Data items
*-*-*
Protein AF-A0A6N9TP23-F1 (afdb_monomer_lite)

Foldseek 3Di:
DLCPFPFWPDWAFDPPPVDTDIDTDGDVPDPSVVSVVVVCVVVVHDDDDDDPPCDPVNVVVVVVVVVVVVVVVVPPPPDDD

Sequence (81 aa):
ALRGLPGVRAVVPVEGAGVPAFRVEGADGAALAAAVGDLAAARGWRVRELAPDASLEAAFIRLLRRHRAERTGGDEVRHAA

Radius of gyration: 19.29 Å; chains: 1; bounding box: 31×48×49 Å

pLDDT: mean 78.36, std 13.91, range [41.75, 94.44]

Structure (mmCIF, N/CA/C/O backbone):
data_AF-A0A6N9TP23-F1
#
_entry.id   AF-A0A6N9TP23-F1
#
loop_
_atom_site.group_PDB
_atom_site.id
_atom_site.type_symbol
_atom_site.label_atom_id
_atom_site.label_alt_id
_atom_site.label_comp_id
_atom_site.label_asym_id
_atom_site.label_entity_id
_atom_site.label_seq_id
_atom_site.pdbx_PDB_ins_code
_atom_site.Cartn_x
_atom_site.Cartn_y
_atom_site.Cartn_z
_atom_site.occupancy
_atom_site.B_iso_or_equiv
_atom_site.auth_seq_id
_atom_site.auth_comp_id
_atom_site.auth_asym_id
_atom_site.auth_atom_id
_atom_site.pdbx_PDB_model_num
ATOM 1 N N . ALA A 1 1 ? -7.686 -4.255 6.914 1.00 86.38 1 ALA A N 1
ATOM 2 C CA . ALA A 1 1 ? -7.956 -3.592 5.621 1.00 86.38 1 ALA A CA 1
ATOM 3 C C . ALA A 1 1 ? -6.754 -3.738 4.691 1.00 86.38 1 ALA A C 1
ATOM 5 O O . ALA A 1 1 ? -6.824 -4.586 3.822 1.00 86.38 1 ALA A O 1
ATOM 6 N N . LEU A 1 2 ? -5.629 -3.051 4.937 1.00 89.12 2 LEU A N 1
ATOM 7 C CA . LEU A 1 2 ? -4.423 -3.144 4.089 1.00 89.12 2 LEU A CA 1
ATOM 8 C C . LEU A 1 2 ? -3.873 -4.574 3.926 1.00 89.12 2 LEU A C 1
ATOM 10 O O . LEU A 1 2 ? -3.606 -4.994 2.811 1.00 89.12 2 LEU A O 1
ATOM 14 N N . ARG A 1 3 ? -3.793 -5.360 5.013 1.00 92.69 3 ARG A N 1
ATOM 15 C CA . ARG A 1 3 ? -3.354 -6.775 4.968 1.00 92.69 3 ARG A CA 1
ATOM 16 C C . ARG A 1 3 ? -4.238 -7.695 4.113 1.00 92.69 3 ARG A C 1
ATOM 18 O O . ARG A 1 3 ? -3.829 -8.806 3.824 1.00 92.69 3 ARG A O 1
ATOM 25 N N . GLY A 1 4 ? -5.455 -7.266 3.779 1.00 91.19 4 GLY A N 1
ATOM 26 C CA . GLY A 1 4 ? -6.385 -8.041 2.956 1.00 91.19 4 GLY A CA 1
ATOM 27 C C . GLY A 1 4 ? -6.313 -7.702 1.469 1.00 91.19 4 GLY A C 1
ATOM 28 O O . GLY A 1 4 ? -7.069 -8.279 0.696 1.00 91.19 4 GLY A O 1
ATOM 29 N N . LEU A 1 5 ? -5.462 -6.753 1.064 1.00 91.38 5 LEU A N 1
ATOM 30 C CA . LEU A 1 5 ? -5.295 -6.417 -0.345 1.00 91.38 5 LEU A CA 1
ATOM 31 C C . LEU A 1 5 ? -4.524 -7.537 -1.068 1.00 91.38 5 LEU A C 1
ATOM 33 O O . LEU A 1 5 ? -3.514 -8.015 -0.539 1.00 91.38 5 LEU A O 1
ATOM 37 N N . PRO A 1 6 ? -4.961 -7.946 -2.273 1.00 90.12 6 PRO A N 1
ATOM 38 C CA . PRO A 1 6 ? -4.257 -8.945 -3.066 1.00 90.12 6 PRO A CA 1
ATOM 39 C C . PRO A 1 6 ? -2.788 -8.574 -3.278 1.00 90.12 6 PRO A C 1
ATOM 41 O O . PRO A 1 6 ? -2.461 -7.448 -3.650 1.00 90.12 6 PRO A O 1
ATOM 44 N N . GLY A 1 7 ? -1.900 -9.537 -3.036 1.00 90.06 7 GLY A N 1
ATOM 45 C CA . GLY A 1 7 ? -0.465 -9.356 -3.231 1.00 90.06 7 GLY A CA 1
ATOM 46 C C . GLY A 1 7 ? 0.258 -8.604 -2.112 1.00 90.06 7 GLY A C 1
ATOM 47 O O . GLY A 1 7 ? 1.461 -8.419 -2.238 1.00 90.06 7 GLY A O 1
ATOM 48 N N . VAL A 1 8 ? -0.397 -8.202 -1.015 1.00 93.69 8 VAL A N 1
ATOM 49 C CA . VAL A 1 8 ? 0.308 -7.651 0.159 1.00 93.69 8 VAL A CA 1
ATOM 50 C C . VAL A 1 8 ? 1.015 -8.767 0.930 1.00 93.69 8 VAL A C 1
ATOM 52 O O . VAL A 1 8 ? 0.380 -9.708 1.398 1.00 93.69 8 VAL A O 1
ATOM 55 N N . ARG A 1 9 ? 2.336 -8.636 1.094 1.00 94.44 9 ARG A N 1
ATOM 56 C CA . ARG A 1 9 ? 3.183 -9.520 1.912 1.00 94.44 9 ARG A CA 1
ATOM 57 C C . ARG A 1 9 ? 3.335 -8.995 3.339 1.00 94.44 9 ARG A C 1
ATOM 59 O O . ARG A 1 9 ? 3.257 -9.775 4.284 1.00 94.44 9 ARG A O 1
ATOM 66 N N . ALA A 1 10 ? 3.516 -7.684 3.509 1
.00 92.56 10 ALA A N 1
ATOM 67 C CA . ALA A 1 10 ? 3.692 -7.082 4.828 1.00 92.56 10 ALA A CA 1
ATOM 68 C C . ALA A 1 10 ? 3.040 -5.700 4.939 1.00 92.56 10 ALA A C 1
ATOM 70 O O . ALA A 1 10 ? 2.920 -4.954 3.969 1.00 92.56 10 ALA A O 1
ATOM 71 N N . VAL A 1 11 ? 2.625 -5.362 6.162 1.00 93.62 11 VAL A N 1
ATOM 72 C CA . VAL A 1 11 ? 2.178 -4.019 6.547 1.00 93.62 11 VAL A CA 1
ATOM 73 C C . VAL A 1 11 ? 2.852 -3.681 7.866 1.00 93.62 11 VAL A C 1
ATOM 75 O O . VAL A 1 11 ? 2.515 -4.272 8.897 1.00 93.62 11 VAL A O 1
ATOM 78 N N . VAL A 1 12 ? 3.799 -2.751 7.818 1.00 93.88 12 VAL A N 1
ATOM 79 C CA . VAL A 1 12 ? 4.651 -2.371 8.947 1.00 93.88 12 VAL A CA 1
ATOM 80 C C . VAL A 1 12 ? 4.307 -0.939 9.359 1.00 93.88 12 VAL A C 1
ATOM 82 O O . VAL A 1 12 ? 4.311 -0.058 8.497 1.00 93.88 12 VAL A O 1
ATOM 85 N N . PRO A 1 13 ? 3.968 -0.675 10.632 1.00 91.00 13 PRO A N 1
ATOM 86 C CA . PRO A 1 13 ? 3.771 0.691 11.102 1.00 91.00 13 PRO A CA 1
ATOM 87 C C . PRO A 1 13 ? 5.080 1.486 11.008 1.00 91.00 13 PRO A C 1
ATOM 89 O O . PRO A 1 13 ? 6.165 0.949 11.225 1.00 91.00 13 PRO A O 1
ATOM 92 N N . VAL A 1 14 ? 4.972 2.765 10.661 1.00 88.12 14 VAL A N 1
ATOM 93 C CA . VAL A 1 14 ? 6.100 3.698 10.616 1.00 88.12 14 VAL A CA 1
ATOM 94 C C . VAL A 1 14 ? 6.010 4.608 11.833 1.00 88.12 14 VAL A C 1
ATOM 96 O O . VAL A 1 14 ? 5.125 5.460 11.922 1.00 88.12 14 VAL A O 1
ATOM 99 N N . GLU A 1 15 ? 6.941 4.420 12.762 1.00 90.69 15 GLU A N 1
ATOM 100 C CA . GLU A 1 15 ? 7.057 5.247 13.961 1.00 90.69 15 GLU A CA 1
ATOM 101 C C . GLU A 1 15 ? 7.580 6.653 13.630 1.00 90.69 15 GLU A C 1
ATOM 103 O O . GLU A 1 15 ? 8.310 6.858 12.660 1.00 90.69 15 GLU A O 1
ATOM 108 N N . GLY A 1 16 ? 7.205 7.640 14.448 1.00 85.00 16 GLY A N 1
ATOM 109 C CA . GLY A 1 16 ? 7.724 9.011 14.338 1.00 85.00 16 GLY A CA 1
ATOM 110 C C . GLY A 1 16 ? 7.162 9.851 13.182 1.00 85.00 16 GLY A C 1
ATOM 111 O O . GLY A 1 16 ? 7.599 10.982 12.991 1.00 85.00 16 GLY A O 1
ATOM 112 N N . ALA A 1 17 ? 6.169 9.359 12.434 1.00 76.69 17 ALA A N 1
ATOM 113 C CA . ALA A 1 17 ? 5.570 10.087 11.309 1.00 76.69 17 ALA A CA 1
*-*-*
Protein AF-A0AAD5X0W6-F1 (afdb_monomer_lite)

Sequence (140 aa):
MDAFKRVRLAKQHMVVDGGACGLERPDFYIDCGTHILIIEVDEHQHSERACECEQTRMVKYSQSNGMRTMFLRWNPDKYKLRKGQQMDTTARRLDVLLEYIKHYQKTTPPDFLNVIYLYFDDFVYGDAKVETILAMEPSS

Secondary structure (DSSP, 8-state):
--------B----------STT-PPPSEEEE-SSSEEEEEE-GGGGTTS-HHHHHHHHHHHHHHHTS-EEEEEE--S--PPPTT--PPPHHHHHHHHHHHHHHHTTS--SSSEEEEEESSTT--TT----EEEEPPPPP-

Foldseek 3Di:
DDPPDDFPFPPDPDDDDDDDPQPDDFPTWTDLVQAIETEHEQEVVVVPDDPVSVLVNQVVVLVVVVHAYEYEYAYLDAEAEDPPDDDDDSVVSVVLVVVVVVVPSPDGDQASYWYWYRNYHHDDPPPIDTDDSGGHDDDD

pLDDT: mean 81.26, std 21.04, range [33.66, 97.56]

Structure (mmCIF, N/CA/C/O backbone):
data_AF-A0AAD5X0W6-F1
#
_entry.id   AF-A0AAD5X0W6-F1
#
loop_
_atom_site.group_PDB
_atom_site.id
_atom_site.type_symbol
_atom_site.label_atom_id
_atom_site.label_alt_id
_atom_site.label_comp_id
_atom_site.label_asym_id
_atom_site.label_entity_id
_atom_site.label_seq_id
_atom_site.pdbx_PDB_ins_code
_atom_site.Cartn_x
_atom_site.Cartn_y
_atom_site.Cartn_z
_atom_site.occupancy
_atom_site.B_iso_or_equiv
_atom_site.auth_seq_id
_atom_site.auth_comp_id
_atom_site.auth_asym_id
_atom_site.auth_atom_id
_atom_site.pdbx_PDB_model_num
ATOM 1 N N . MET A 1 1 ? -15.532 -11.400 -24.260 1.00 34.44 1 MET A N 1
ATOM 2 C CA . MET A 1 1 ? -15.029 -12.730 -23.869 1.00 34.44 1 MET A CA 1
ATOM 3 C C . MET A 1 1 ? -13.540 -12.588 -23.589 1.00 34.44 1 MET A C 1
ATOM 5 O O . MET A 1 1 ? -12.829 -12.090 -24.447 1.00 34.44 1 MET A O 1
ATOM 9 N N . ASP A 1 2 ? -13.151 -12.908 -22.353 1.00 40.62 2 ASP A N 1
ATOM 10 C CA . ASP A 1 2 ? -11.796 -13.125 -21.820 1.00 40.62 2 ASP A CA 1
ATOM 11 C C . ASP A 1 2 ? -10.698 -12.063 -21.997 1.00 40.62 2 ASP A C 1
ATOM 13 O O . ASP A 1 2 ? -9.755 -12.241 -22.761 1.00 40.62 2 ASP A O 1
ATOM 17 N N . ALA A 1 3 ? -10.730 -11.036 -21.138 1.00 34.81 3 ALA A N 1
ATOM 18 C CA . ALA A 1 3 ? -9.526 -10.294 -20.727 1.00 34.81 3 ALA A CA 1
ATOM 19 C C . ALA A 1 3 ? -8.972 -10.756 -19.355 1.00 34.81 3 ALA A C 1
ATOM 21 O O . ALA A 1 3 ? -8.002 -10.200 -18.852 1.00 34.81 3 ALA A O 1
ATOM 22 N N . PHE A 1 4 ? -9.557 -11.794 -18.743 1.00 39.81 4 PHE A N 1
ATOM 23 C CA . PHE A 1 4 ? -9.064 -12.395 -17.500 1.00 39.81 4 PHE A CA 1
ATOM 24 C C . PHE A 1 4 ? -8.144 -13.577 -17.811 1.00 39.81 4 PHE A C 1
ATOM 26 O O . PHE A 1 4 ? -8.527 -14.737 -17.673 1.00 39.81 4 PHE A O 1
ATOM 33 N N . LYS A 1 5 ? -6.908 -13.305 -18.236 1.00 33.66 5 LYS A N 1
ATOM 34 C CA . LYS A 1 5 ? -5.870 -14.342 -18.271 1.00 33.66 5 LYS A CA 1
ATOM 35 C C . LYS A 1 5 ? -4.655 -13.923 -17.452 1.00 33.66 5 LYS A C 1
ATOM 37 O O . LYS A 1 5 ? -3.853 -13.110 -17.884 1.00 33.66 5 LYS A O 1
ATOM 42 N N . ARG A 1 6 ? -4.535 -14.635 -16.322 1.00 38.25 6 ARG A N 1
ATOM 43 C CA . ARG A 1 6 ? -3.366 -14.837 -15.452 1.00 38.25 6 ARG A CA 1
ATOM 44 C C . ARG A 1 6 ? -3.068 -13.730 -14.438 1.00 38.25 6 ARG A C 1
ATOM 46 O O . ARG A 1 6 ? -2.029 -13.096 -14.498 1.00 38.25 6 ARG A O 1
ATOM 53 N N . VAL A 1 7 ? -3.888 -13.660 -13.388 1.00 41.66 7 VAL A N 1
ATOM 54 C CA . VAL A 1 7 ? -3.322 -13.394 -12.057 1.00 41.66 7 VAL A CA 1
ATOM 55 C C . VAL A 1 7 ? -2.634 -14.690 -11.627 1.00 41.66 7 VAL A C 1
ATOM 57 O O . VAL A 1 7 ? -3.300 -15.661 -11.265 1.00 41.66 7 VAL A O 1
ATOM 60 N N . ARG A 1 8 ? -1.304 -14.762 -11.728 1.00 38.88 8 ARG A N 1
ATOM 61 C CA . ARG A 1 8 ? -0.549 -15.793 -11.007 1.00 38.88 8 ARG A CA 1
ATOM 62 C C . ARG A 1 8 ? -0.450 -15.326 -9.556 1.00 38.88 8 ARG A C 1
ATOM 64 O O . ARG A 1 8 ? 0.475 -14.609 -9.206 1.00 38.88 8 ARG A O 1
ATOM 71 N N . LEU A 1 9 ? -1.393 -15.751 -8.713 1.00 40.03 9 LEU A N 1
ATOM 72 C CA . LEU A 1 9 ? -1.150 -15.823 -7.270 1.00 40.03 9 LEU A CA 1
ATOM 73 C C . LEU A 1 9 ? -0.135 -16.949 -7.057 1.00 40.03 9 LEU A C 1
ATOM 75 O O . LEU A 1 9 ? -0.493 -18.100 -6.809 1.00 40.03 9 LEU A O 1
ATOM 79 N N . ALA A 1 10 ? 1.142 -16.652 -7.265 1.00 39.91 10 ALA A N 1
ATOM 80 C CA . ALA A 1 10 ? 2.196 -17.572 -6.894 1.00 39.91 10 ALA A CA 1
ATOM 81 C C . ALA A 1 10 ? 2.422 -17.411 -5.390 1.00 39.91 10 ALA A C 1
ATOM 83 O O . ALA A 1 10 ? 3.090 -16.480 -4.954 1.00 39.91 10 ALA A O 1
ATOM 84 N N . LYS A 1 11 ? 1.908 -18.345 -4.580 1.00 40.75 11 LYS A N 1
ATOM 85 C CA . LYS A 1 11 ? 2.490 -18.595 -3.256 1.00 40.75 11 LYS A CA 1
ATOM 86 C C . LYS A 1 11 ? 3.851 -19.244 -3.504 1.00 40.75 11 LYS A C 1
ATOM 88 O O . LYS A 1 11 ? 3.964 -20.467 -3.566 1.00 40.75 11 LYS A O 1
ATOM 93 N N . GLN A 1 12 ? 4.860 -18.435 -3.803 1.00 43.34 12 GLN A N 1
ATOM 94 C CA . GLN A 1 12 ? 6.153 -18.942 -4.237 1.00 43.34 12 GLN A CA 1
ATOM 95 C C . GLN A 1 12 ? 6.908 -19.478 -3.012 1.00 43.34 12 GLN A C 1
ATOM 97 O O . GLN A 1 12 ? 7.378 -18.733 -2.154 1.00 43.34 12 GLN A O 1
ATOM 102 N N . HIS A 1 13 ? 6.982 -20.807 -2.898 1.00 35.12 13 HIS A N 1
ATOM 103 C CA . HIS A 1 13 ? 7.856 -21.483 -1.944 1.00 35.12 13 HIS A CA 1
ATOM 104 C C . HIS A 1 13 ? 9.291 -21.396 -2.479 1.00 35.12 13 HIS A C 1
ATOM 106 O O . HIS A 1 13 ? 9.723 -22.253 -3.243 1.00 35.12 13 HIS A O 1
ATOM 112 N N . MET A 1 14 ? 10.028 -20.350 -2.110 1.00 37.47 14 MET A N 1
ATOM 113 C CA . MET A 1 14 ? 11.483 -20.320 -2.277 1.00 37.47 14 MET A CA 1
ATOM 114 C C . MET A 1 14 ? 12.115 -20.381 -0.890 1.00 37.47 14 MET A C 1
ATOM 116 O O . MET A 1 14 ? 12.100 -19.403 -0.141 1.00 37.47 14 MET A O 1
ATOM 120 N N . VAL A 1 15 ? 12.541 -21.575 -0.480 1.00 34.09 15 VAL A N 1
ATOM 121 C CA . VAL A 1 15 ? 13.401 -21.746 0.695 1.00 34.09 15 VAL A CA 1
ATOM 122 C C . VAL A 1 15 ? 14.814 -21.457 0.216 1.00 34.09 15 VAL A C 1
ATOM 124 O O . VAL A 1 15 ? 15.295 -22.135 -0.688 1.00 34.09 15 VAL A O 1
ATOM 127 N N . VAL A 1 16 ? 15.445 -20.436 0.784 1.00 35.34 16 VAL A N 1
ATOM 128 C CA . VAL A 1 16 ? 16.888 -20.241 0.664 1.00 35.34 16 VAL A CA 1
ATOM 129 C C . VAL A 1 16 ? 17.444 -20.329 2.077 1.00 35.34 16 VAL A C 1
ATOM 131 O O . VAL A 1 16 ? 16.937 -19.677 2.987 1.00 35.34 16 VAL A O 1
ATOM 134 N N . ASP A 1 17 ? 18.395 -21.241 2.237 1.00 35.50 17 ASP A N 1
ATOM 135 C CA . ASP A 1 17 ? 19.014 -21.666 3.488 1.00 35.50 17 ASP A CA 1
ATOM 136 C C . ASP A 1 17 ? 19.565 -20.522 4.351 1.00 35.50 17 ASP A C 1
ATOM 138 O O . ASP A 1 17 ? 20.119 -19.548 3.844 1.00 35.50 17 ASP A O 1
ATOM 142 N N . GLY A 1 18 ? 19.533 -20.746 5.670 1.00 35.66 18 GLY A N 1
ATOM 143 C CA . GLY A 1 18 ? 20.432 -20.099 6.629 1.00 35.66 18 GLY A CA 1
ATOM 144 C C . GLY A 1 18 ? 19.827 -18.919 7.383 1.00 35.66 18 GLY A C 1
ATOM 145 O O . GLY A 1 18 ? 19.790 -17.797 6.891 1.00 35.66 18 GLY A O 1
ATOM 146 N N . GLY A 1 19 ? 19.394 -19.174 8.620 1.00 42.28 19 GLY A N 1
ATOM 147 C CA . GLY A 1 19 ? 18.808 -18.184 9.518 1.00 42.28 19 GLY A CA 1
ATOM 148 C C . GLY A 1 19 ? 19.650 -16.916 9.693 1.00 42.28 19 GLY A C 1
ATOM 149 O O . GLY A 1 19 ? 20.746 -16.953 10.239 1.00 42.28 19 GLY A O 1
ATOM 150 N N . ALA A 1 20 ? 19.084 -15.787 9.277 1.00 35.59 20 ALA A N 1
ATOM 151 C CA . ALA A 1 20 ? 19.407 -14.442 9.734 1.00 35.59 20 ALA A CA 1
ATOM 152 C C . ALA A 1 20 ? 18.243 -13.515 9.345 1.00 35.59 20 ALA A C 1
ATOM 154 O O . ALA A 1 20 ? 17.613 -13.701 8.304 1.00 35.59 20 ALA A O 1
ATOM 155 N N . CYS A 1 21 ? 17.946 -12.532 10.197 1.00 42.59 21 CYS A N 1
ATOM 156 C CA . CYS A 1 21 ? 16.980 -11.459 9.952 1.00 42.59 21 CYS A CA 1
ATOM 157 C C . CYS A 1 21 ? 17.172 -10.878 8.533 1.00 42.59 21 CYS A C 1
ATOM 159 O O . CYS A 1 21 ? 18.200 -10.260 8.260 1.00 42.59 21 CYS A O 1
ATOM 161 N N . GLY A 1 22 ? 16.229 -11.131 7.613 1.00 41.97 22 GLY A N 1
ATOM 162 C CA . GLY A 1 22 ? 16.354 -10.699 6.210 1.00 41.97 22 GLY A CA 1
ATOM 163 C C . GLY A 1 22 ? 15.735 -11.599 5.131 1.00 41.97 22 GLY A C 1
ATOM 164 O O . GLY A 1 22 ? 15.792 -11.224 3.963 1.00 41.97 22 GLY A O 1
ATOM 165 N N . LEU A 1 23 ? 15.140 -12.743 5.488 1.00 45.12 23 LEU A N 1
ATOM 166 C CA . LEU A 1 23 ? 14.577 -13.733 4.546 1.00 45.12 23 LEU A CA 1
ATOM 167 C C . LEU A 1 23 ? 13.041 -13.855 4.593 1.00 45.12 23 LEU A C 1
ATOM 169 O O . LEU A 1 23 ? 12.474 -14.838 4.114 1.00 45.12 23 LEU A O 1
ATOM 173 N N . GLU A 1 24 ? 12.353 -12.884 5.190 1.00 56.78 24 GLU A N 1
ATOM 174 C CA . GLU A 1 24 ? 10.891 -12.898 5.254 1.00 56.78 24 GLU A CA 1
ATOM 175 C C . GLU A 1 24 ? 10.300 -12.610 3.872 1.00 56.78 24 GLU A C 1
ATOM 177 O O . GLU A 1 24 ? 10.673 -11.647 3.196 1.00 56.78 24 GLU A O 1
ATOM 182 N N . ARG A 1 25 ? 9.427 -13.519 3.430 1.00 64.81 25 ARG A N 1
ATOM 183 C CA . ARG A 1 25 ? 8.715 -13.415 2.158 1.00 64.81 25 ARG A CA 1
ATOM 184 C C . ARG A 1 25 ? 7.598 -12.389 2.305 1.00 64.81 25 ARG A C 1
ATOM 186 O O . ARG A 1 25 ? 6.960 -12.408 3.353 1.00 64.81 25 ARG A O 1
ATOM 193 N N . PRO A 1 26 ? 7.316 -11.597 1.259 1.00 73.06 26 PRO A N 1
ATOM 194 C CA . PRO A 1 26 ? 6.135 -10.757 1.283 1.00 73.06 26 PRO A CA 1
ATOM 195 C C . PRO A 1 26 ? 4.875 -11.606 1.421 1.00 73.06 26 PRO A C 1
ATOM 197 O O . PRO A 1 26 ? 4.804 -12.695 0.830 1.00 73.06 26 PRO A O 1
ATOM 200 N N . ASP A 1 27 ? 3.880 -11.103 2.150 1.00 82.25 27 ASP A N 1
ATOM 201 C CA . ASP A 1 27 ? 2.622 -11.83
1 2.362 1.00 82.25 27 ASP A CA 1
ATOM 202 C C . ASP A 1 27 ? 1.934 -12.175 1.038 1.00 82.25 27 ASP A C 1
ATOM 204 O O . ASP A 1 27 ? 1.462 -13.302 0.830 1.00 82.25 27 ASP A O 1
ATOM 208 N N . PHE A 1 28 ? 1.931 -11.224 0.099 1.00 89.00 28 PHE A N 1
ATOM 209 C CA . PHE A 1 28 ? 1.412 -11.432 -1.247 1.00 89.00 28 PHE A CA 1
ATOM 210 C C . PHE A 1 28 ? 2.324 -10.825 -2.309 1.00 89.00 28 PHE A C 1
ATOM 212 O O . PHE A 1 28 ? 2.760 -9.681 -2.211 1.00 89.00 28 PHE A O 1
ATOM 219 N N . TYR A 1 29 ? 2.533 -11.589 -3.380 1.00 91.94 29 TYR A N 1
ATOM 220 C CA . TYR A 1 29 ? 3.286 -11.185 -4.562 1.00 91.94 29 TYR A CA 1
*-*-*
• **Aim of the task**
Check each line of the data above for the string "mean", and copy the ones that have it.

• **Exercise response**
pLDDT: mean 78.36, std 13.91, range [41.75, 94.44]
pLDDT: mean 81.26, std 21.04, range [33.66, 97.56]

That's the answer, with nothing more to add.